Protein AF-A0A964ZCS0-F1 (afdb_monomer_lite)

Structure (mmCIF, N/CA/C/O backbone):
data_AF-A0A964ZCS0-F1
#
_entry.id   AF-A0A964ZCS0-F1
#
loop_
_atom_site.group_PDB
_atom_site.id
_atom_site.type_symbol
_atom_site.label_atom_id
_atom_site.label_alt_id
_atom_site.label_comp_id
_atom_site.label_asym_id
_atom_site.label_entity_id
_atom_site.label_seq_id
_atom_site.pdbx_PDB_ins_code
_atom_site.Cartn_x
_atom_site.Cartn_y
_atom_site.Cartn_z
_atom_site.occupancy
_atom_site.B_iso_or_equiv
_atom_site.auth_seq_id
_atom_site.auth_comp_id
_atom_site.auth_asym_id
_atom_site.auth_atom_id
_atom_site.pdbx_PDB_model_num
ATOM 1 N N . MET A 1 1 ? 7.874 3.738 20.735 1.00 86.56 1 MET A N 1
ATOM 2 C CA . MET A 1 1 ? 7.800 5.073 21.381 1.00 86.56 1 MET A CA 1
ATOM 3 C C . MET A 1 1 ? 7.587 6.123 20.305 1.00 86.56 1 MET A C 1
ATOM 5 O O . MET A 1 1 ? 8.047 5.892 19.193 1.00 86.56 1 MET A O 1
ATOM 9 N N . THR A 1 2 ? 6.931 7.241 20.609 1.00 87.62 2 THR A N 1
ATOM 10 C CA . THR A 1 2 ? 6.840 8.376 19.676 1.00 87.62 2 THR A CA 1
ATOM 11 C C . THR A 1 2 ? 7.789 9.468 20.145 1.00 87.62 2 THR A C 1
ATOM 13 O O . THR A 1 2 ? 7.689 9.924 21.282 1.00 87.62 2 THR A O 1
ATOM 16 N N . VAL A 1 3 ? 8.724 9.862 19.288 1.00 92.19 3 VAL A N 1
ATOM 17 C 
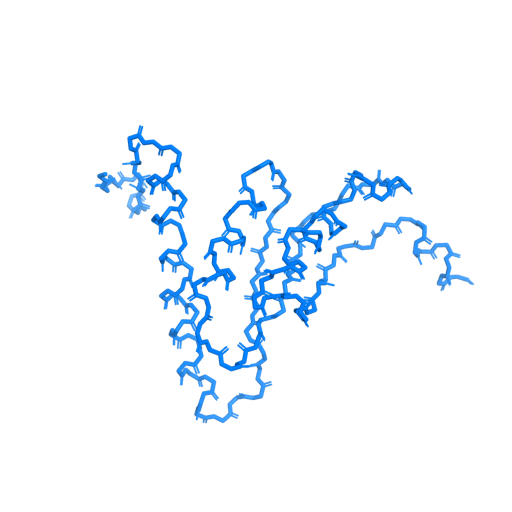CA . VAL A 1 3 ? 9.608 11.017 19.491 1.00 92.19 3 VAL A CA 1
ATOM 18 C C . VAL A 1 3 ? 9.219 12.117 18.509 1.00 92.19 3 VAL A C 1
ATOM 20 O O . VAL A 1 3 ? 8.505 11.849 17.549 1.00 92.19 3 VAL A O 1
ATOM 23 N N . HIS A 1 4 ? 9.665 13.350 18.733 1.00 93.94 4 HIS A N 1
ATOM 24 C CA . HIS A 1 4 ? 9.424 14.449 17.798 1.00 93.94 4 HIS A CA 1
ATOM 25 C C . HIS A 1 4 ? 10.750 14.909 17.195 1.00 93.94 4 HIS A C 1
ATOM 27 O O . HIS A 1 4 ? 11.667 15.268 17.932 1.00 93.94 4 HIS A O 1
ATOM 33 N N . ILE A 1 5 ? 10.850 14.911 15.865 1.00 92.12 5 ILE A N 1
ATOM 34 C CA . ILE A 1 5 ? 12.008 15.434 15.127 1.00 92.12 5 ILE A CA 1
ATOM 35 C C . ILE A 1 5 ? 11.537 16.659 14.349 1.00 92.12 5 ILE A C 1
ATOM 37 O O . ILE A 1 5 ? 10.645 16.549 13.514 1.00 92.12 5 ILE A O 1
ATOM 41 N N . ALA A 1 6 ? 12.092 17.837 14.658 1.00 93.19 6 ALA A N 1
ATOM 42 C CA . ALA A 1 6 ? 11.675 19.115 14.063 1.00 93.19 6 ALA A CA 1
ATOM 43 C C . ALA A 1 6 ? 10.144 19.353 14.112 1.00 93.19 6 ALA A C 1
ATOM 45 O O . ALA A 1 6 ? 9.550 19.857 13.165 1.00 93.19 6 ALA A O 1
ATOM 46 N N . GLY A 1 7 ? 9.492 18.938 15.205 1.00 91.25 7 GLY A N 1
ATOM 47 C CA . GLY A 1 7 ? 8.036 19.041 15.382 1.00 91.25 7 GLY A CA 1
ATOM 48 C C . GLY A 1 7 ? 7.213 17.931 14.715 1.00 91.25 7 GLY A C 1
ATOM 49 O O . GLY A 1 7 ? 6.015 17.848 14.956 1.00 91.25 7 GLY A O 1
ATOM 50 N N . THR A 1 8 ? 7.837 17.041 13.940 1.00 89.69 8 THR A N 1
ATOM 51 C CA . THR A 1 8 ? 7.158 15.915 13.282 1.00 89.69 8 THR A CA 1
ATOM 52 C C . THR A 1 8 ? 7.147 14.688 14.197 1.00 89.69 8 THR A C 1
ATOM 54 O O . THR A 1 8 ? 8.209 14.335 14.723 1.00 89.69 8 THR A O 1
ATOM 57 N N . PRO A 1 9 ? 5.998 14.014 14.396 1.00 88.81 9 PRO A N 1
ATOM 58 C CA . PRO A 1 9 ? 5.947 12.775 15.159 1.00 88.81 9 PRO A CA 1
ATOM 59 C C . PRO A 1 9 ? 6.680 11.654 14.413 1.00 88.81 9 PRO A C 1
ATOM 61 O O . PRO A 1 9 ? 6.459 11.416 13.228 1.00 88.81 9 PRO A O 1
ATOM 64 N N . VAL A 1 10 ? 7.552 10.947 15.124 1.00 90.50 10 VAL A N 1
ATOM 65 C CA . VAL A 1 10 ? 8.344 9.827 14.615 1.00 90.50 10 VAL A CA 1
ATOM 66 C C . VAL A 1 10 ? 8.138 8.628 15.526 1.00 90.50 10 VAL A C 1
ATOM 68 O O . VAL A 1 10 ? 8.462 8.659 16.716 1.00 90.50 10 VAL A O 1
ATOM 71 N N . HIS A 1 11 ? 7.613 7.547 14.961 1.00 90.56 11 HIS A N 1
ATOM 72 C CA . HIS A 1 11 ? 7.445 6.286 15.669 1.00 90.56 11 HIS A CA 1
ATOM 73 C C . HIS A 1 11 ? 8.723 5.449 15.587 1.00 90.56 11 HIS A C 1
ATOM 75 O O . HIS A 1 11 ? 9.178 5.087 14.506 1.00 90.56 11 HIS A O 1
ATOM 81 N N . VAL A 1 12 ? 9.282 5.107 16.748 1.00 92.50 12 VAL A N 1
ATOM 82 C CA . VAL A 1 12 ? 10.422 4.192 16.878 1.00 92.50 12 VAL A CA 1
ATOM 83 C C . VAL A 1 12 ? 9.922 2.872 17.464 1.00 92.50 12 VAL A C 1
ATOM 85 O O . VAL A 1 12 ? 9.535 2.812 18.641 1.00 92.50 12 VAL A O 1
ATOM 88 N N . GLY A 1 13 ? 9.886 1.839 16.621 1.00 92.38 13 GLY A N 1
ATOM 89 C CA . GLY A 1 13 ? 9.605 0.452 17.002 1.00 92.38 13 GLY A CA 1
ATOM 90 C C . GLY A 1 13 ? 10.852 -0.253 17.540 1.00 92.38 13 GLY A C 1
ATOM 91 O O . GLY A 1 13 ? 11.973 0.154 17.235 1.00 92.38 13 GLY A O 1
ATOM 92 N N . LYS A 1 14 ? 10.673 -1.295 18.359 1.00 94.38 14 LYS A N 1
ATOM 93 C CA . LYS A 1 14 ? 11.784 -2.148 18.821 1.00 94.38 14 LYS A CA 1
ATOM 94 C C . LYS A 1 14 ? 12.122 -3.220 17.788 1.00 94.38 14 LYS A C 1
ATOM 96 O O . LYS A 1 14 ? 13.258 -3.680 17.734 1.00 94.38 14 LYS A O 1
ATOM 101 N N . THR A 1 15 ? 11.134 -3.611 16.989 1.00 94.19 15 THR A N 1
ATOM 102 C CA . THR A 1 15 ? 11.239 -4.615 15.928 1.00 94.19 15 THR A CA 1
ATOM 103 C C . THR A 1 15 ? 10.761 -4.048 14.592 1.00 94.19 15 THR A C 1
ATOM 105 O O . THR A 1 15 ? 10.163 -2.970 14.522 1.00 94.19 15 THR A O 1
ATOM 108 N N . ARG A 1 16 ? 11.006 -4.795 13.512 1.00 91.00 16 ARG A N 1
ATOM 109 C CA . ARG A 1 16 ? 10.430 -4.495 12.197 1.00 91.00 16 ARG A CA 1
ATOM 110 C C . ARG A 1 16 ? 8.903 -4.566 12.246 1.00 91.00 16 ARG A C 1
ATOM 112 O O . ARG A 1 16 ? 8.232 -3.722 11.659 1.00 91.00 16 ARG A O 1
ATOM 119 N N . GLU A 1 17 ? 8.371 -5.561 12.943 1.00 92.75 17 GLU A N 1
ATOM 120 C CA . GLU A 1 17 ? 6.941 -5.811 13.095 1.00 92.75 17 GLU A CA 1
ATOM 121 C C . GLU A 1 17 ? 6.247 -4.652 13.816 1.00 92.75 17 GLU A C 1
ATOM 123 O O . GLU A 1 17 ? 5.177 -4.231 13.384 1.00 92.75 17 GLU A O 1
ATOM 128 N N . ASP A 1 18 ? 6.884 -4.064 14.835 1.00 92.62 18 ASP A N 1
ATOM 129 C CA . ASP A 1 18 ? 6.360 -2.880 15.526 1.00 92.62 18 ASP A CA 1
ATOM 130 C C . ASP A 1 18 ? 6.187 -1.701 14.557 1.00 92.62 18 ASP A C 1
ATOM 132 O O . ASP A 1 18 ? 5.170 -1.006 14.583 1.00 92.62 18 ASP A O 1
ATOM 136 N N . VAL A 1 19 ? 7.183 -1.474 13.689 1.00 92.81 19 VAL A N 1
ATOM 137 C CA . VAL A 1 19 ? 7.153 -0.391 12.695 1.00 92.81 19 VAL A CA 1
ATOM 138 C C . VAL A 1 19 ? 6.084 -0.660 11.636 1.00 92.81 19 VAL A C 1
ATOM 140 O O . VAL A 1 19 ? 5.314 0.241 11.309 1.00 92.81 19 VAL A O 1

----------

### Directions for this task
Among the lines above, repeat exactly those from the line with "ATOM 24 C CA" to the line with "ATOM 35 C C", counting both ends.

### Answer to the problem
ATOM 24 C CA . HIS A 1 4 ? 9.424 14.449 17.798 1.00 93.94 4 HIS A CA 1
ATOM 25 C C . HIS A 1 4 ? 10.750 14.909 17.195 1.00 93.94 4 HIS A C 1
ATOM 27 O O . HIS A 1 4 ? 11.667 15.268 17.932 1.00 93.94 4 HIS A O 1
ATOM 33 N N . ILE A 1 5 ? 10.850 14.911 15.865 1.00 92.12 5 ILE A N 1
ATOM 34 C CA . ILE A 1 5 ? 12.008 15.434 15.127 1.00 92.12 5 ILE A CA 1
ATOM 35 C C . ILE A 1 5 ? 11.537 16.659 14.349 1.00 92.12 5 ILE A C 1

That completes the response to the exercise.